In Pederson's second year, he was a redshirt-freshman, and played in 11 games, registering 12 catches for 136 yards. He played in 11 games the following year as well, making 12 catches for the second straight year.

In his junior year, Pederson was named First-team All-Sun Belt after posting 43 receptions for 567 yards and 9 scores.

He started every game his senior year, and recorded 32 catches for 367 yards.

==Professional career==

Pre-draft measurables
| Height | Weight | Arm length | Hand span | 40-yard dash | 10-yard split | 20-yard split | 20-yard shuttle | Three-cone drill | Vertical jump | Broad jump | Bench press |
| 6 ft 4+3⁄8 in (1.94 m) | 234 lb (106 kg) | 31+1⁄2 in (0.80 m) | 9+5⁄8 in (0.24 m) | 4.81 s | 1.74 s | 2.77 s | 4.43 s | 7.31 s | 28.5 in (0.72 m) | 9 ft 2 in (2.79 m) | 19 reps |
All values from Pro Day

===San Francisco 49ers===
Pederson went unselected in the 2021 NFL draft and was subsequently signed as an undrafted free agent by the San Francisco 49ers. On August 4, 2021, Pederson was waived by the 49ers.

===New Orleans Saints===
On August 6, 2021, Pederson signed with the New Orleans Saints. He was waived on August 21.

===Kansas City Chiefs===
On February 11, 2022, Pederson signed a reserve/future contract with the Kansas City Chiefs. He was waived on May 5, 2022.

===Houston Gamblers===
Pederson signed with the Houston Gamblers of the United States Football League (USFL) on May 20, 2022, and was subsequently transferred to the team's inactive roster.
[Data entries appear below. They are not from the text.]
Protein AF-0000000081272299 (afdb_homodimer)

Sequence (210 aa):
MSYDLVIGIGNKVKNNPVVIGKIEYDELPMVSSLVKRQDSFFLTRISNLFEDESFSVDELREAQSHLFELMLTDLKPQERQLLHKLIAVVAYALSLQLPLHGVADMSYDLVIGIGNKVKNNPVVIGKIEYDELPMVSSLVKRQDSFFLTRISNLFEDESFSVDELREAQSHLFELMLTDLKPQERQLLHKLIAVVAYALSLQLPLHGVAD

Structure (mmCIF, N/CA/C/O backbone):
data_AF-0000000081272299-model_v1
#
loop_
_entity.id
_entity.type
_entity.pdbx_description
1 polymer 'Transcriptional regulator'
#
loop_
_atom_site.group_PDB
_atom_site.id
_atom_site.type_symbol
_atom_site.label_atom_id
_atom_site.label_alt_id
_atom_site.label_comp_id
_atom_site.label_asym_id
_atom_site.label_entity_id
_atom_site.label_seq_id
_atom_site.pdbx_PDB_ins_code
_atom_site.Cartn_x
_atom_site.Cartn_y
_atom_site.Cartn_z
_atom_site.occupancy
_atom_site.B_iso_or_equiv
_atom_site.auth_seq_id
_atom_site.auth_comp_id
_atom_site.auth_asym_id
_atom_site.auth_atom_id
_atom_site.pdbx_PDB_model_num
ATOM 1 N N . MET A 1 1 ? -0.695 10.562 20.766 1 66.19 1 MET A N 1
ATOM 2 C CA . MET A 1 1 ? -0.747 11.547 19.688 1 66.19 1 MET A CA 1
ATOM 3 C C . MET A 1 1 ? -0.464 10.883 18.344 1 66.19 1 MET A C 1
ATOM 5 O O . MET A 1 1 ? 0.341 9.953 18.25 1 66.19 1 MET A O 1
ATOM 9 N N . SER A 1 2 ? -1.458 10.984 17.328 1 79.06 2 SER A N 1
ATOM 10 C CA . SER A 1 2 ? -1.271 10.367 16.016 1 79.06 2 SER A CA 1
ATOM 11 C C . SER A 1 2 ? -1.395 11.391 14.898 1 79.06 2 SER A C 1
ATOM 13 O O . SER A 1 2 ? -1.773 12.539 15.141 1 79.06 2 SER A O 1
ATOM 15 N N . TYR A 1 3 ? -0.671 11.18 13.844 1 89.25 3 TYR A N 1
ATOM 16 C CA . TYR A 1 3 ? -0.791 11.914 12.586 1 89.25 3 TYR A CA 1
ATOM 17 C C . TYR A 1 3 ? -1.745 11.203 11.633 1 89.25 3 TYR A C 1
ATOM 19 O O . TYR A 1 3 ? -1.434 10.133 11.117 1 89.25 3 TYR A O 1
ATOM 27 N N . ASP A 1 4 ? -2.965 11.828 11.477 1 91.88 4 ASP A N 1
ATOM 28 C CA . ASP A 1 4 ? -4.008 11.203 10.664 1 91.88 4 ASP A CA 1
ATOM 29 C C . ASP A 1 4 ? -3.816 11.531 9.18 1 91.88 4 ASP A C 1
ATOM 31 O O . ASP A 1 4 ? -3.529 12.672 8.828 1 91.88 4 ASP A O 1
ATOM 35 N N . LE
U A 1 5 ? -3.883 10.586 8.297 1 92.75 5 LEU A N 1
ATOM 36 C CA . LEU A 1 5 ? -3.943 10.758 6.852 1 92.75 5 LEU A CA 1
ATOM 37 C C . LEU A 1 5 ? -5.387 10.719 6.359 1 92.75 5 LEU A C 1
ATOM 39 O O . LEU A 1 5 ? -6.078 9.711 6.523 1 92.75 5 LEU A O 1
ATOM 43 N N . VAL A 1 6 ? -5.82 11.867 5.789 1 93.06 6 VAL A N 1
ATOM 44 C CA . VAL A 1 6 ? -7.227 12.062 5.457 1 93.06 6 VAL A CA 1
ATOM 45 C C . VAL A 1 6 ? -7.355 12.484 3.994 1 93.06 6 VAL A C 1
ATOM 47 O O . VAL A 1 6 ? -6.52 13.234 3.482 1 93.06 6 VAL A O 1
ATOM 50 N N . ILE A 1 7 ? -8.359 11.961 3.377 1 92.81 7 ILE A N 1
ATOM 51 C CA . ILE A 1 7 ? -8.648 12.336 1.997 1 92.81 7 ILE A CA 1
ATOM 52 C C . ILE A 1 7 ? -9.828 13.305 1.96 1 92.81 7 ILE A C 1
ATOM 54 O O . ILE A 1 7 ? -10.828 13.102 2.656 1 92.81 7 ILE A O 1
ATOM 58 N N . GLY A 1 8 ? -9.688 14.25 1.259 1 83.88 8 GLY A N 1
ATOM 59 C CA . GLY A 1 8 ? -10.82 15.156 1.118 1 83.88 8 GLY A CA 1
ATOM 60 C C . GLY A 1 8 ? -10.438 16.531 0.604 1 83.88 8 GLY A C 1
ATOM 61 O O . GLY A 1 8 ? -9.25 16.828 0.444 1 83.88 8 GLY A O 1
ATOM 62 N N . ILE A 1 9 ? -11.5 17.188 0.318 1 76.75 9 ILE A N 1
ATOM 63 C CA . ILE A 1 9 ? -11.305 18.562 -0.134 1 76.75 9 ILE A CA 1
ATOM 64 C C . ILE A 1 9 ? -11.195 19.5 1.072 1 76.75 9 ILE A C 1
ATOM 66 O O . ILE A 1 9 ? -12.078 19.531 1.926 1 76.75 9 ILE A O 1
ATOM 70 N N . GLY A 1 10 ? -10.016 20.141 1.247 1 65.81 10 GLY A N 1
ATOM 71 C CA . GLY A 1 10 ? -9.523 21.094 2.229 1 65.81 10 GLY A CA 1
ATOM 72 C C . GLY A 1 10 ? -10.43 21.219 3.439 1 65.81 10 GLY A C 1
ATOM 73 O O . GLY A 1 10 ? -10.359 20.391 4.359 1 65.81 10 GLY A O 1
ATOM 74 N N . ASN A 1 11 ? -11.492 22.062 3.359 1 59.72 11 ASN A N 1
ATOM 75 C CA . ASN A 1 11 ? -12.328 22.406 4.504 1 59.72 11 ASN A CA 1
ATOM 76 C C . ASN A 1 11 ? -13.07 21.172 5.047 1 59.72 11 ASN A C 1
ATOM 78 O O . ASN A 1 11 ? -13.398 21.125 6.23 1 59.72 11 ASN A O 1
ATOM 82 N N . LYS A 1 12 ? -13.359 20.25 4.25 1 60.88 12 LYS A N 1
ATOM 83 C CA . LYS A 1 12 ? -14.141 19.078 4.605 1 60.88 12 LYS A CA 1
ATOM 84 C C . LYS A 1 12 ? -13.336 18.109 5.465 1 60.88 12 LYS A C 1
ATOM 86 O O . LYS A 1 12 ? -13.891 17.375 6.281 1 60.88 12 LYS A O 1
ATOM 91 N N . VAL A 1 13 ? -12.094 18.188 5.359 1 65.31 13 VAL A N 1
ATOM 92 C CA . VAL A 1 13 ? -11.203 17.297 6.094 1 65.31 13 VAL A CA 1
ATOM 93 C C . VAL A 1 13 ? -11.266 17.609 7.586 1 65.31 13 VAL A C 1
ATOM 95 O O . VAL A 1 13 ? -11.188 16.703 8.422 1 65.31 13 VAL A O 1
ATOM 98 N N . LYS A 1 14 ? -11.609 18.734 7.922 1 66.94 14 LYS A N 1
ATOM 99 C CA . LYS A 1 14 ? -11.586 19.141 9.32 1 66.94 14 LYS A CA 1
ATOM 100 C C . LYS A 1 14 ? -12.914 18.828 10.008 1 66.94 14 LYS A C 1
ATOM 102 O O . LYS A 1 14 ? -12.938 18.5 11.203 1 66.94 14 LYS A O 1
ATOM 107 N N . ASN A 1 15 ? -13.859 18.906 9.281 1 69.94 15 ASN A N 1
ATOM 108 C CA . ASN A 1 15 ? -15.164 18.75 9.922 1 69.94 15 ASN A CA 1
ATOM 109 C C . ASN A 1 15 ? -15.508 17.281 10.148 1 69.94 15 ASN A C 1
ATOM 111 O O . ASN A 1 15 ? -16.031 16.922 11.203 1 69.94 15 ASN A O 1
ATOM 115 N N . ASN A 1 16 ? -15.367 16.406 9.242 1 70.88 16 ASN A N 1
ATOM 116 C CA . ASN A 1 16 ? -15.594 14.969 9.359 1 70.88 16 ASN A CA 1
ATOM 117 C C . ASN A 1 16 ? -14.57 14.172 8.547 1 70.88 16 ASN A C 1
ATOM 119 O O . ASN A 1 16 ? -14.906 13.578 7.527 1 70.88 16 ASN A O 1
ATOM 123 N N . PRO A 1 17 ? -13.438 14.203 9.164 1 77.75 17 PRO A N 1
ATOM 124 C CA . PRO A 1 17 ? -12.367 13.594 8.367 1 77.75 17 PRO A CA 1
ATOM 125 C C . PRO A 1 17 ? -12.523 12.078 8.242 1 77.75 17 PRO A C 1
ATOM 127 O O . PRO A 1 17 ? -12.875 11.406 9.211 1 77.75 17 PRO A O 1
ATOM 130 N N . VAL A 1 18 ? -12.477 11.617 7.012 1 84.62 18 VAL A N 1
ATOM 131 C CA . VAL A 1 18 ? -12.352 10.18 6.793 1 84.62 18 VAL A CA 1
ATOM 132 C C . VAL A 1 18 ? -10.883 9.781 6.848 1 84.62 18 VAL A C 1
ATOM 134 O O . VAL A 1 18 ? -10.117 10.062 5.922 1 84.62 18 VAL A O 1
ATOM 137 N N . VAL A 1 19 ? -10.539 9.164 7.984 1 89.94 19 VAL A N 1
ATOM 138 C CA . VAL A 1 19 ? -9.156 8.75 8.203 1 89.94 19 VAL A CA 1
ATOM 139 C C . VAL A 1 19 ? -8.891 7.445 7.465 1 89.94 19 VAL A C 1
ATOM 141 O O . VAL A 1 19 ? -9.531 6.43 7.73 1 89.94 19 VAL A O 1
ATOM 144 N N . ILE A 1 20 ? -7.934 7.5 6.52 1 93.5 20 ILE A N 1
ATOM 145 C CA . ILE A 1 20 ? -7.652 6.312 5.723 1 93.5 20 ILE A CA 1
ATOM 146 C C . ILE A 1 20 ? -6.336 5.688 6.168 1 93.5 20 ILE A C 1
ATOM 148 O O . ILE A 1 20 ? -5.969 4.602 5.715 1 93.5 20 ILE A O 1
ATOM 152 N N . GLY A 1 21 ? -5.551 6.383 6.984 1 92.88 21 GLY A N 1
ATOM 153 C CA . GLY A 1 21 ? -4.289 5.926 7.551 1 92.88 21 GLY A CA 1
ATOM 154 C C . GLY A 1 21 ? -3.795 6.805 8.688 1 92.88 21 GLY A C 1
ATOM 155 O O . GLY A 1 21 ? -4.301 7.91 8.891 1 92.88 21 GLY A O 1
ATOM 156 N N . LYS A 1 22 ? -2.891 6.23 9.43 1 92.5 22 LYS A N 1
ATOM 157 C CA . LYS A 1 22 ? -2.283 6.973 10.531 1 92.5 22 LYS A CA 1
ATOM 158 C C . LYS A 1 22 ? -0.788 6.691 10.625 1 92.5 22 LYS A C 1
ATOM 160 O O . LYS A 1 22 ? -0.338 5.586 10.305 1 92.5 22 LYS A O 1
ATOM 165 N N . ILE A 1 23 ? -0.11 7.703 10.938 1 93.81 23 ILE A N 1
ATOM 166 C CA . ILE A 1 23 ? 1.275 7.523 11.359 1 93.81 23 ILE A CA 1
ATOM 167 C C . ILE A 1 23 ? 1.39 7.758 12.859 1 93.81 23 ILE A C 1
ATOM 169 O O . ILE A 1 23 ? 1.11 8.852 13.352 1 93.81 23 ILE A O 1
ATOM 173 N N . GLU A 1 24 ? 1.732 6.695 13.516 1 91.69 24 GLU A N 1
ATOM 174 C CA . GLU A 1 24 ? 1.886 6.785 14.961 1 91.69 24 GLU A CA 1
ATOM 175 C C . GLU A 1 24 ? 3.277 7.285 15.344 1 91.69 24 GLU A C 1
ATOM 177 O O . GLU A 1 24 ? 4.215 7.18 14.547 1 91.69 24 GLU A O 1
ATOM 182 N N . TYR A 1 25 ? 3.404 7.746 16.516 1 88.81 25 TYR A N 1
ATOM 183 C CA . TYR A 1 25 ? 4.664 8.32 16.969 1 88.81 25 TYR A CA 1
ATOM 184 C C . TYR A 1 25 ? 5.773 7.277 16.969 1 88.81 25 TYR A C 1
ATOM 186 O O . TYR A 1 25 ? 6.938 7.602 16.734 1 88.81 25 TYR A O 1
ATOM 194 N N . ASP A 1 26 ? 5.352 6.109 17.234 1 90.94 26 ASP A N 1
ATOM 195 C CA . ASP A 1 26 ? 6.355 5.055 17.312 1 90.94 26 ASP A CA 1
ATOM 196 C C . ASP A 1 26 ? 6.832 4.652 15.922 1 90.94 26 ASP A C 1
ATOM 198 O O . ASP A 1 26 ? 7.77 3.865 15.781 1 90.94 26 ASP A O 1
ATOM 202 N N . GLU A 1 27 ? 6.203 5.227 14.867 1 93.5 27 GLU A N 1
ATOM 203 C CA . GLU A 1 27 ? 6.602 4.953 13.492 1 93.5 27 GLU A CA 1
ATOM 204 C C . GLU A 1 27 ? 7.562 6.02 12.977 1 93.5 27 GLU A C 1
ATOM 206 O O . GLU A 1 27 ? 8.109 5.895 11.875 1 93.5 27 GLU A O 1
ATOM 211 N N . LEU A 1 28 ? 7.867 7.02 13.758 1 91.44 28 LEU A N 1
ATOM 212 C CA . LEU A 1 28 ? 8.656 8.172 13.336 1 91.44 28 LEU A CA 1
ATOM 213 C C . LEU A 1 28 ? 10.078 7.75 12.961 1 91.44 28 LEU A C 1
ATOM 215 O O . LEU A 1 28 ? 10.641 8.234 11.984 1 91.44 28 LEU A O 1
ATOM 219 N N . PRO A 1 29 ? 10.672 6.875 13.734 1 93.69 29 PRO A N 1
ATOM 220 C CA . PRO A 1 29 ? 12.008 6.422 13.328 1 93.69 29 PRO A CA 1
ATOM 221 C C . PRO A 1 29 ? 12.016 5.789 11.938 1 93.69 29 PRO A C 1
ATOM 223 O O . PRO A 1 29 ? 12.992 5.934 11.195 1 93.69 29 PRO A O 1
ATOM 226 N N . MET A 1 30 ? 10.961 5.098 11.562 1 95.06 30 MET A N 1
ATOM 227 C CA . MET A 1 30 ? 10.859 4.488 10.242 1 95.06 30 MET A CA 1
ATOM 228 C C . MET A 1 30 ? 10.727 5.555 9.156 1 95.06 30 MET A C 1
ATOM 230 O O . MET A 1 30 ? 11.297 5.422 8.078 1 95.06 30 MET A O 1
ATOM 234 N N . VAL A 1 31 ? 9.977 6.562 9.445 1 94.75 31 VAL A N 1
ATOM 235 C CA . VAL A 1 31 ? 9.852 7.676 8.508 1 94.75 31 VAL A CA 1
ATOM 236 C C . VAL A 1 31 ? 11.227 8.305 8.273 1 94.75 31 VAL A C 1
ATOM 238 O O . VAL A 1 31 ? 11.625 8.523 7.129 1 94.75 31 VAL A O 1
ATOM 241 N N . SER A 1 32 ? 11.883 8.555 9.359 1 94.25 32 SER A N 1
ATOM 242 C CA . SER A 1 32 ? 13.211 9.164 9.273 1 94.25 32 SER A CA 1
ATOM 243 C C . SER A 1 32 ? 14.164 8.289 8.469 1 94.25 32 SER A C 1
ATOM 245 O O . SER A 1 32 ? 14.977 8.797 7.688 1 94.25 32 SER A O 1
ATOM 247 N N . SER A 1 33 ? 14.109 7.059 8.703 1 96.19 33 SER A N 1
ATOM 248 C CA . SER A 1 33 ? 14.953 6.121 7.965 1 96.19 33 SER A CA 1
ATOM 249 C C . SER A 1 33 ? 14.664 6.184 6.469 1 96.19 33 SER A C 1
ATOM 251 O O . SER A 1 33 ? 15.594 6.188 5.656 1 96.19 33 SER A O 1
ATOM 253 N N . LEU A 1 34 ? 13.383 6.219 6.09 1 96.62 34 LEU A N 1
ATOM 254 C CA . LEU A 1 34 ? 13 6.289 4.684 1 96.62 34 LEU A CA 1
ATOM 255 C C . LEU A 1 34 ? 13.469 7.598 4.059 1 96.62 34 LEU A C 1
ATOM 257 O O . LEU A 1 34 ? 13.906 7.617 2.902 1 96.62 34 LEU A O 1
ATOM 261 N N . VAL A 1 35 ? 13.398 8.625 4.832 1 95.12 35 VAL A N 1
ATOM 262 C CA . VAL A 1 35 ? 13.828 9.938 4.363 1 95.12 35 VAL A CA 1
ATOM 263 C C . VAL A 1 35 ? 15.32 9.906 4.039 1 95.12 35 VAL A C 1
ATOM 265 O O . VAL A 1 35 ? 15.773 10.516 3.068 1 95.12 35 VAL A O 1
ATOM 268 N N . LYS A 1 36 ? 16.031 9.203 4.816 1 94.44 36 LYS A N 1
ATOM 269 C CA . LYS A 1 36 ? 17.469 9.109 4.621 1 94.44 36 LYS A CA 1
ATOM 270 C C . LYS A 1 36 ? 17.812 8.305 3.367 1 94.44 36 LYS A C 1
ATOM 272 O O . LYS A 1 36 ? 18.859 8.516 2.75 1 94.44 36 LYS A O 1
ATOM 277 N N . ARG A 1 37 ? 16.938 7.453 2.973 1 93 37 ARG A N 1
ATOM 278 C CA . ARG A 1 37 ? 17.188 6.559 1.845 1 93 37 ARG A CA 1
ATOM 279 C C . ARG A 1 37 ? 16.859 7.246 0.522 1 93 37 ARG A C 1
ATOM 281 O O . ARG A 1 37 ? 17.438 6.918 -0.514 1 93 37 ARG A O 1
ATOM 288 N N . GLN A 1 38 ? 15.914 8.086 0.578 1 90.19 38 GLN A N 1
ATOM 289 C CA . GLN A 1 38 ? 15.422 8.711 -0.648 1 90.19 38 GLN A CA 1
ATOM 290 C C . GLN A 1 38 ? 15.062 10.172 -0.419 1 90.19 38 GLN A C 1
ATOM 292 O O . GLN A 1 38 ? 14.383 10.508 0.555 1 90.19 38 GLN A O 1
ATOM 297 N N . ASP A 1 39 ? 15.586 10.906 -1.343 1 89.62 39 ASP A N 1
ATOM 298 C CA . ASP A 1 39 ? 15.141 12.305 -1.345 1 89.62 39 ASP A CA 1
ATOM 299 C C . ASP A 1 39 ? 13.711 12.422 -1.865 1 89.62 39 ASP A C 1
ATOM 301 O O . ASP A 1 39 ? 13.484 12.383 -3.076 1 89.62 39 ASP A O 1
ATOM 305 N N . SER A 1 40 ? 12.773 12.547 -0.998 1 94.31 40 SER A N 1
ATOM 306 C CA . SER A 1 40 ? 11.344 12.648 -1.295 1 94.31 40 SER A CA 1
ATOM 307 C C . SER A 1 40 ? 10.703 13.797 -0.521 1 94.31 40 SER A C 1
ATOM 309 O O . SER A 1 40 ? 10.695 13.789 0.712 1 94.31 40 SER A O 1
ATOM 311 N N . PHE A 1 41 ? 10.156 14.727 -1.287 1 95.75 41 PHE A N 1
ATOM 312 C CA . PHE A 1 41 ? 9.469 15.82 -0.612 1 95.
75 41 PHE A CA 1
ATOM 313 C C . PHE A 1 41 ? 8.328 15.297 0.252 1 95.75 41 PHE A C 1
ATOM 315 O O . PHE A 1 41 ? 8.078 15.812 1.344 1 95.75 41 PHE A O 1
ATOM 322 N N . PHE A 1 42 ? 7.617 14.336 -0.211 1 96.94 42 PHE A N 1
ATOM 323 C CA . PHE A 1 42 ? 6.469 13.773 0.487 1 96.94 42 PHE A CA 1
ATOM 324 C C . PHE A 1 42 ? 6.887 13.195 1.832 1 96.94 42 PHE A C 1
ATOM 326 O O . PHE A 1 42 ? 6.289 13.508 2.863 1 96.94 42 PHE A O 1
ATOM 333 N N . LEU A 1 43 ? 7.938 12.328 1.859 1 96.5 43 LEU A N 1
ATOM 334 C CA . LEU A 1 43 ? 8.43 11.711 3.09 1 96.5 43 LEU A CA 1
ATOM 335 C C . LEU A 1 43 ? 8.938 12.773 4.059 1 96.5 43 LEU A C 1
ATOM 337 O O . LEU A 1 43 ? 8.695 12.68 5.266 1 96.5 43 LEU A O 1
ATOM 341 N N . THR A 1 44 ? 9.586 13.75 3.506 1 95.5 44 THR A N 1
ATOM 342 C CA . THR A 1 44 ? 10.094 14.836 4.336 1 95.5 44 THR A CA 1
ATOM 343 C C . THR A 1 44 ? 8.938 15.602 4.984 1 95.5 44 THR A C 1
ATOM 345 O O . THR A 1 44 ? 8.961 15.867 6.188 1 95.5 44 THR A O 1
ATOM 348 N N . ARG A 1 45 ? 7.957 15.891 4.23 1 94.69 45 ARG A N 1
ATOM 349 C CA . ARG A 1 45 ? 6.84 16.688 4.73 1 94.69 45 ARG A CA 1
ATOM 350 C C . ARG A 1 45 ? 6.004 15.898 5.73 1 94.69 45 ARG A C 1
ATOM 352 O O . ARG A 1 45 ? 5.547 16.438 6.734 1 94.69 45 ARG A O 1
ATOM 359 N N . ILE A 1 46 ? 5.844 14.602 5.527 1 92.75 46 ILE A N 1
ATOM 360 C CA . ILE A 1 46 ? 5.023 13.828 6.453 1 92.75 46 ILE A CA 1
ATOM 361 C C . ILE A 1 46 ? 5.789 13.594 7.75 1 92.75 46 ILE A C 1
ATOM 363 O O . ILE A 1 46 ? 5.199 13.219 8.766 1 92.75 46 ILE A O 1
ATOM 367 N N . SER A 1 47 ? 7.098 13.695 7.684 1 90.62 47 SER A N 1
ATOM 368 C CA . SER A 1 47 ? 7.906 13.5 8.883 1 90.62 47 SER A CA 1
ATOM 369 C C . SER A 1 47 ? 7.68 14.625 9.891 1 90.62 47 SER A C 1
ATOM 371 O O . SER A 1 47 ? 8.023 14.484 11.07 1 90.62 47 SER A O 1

The following season, he made his USFL debut in the season opener, where he caught two passes for 23 yards in the 29–13 loss to the Michigan Panthers. He finished the season having appeared in all 10 games, while placing second on the team with 24 receptions for 325 yards. His contract with the Gamblers was terminated on July 6, 2023, to sign with an NFL team.

===Jacksonville Jaguars===
On July 7, 2023, after being released by the Gamblers, Pederson signed with the Jacksonville Jaguars, joining his father who was their head coach at the time. He was waived August 29. Pederson was then re-signed to the Jaguars practice squad the following day. He was elevated to the active roster and made his NFL debut against the Cincinnati Bengals in Week 13, making Pederson the first person to play for a father as head coach in the NFL since 1978.

Pederson signed a reserve/futures contract with the Jaguars on January 9, 2024. He was waived/injured on August 3.

=== Houston Roughnecks ===
On February 17, 2025, Pederson signed with the Houston Roughnecks of the United Football League (UFL).

==Career statistics==

| League | Year | Team | Games |  | Receiving |  |  |  |  |
| GP | GS | Rec | Yds | Avg | Lng | TD |
| USFL | 2023 | HOU | 10 | 6 | 24 | 325 | 13.5 | 40 | 0 |

==Personal life==
Pederson is the son of former Jacksonville Jaguars coach Doug Pederson.